Training Recovery Principles

After a fault is rectified, the training process is restarted. The started training process needs to save and load model weights to return to the training state when a job is interrupted. During normal training, checkpoint files of the training model weights are saved at regular intervals. The training process restarted after training termination can load the previously saved checkpoint file to restore the model weight state at a certain checkpoint, thus reducing training time. The methods of saving and loading checkpoints vary according to frameworks. The following lists some examples of saving and loading checkpoints for TensorFlow, PyTorch, and MindSpore.
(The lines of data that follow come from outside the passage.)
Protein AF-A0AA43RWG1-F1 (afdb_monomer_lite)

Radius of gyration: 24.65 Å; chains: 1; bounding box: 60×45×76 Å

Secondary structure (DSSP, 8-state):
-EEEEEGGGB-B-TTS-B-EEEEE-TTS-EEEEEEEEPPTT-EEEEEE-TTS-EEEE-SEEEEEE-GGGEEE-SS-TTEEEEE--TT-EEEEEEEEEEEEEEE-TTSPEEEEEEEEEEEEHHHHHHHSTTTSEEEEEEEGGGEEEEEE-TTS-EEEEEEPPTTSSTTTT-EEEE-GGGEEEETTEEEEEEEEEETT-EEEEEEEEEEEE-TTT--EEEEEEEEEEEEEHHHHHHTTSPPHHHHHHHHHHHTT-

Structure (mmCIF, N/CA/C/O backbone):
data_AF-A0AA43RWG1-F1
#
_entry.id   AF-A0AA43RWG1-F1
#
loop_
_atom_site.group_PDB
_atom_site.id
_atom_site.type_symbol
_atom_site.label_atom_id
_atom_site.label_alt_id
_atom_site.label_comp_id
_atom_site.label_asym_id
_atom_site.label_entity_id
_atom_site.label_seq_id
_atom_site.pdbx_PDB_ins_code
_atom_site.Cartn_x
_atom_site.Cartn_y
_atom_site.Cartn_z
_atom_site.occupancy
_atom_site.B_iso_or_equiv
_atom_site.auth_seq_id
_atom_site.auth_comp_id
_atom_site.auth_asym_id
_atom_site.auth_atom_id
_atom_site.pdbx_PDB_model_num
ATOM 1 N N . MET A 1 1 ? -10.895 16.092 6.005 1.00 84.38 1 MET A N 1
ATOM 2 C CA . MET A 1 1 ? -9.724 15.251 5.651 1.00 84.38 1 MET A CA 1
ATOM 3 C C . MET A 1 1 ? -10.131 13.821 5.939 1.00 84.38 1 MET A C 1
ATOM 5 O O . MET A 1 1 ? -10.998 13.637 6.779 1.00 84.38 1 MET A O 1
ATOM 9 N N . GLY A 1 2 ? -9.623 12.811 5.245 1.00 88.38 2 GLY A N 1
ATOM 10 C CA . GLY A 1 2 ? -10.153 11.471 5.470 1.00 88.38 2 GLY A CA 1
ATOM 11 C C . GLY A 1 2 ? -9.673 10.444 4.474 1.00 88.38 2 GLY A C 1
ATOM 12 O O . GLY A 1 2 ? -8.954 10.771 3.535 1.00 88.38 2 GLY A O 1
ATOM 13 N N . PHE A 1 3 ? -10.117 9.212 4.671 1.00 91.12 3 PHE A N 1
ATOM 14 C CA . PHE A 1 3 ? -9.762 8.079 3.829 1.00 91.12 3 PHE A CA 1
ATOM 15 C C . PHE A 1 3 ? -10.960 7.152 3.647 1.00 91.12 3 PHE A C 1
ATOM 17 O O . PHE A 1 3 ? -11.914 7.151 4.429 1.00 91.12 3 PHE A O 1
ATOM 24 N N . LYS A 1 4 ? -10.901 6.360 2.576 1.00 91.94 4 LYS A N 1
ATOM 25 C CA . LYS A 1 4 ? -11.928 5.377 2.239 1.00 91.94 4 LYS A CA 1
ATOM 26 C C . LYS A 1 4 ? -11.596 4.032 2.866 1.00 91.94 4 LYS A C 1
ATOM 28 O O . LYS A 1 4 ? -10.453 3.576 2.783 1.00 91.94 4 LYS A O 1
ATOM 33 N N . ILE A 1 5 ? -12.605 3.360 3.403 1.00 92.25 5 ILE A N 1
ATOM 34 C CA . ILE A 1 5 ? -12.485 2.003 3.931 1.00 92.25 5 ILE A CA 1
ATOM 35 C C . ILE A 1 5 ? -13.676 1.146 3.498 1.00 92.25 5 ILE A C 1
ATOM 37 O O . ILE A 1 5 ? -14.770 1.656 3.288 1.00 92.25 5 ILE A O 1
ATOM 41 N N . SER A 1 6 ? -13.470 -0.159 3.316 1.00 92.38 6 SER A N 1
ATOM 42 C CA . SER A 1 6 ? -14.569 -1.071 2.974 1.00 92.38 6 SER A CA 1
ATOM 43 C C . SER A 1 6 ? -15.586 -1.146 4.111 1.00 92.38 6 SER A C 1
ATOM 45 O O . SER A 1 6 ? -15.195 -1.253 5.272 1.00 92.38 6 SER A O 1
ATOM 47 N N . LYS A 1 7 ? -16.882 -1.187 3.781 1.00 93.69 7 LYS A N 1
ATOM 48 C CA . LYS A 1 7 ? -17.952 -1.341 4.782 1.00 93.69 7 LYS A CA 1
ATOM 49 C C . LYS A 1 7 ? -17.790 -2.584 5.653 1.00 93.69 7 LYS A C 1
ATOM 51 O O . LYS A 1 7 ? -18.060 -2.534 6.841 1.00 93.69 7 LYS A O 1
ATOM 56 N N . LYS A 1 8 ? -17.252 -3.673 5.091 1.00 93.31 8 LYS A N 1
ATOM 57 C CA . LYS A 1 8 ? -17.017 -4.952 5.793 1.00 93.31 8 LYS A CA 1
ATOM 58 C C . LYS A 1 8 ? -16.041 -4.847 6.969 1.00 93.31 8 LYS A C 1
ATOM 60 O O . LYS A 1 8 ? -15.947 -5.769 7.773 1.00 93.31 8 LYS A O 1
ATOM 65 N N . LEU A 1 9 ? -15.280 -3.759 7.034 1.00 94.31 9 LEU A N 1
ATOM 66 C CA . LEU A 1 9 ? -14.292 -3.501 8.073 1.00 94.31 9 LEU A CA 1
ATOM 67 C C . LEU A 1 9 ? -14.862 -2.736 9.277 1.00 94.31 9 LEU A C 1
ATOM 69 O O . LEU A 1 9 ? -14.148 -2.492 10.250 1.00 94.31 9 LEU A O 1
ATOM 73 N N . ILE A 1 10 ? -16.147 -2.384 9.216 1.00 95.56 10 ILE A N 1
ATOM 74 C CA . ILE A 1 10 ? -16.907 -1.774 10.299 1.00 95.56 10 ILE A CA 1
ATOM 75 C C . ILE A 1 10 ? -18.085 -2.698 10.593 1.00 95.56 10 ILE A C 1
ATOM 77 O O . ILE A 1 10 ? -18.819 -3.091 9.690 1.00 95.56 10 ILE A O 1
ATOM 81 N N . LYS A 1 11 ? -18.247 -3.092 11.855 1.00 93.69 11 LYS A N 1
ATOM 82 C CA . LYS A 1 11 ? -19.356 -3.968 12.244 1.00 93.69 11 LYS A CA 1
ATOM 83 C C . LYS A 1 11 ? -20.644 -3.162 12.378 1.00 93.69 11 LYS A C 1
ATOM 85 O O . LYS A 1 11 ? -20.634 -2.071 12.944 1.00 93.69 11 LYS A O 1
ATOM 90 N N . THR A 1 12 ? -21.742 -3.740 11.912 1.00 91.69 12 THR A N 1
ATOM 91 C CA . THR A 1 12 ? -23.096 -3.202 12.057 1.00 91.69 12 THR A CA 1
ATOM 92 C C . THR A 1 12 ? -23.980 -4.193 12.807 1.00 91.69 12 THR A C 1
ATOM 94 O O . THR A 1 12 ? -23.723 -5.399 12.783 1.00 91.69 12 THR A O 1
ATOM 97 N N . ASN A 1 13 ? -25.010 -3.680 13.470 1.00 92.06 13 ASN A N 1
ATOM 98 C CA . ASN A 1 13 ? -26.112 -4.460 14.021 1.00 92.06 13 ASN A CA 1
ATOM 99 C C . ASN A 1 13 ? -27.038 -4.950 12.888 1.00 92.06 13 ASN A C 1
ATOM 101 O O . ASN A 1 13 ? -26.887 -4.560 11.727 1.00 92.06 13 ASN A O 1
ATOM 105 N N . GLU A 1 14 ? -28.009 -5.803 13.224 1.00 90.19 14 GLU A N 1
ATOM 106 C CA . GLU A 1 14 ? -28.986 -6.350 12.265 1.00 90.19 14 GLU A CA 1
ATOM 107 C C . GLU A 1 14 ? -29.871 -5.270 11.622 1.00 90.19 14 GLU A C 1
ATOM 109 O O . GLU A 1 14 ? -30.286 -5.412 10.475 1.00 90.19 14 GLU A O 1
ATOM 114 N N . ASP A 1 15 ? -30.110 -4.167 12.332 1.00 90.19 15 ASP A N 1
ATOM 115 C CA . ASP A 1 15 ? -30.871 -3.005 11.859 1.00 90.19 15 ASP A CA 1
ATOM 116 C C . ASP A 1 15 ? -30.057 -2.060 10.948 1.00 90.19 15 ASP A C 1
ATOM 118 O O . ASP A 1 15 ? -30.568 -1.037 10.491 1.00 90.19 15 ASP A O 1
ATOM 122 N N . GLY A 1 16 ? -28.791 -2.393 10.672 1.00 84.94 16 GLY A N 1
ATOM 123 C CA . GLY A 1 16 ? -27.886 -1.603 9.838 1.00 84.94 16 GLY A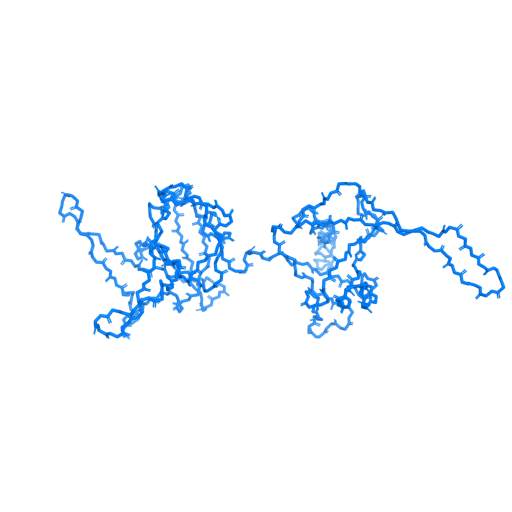 CA 1
ATOM 124 C C . GLY A 1 16 ? -27.185 -0.450 10.561 1.00 84.94 16 GLY A C 1
ATOM 125 O O . GLY A 1 16 ? -26.365 0.232 9.942 1.00 84.94 16 GLY A O 1
ATOM 126 N N . THR A 1 17 ? -27.444 -0.235 11.855 1.00 90.81 17 THR A N 1
ATOM 127 C CA . THR A 1 17 ? -26.707 0.749 12.665 1.00 90.81 17 THR A CA 1
ATOM 128 C C . THR A 1 17 ? -25.295 0.257 12.982 1.00 90.81 17 THR A C 1
ATOM 130 O O . THR A 1 17 ? -25.020 -0.943 12.959 1.00 90.81 17 THR A O 1
ATOM 133 N N . PHE A 1 18 ? -24.357 1.164 13.270 1.00 94.50 18 PHE A N 1
ATOM 134 C CA . PHE A 1 18 ? -23.004 0.757 13.652 1.00 94.50 18 PHE A CA 1
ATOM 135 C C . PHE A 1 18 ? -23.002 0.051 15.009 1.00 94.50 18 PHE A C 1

You can modify your training model script based on these examples.

PyTorch

  1. Save a checkpoint.
    def save_checkpoint(state, is_best, args, filename='checkpoint.pth.tar'):
        filename2 = os.path.join(args.save_ckpt_path, filename)
        torch.save(state, filename2)
        if is_best:
            shutil.copyfile(filename2, os.path.join(args.save_ckpt_path, 'model_best.pth.tar'))
  2. Load the checkpoint.
    checkpoint = torch.load(args.checkpoint_path, map_location=loc)
                args.start_epoch = checkpoint['epoch']
                best_acc1 = checkpoint['best_acc1']
                model.load_state_dict(checkpoint['state_dict'])
                optimizer.load_state_dict(checkpoint['optimizer'])

MindSpore

  1. Save a checkpoint.
    ms.save_checkpoint(net, "./lenet.ckpt",
                       choice_func=lambda x: x.startswith("conv") and not x.startswith("conv1"))
  2. Load the checkpoint.
    param_dict = ms.load_checkpoint("./lenet.ckpt")

TensorFlow

  1. Use the tf.compat.v1.train.CheckpointManager interface to manage checkpoints.
      checkpoint_manager = tf.train.CheckpointManager(
          runnable.checkpoint,
          directory=flags_obj.model_dir,
          max_to_keep=10,
          step_counter=runnable.global_step,
          checkpoint_interval=checkpoint_interval)
  2. Save a checkpoint (create a checkpoint).
    Save(
        Checkpoint_number=None, check_internal=True, options=None
    )
  3. Load the saved checkpoint (try to load the latest checkpoint in the directory).
    Restore_or_initialize()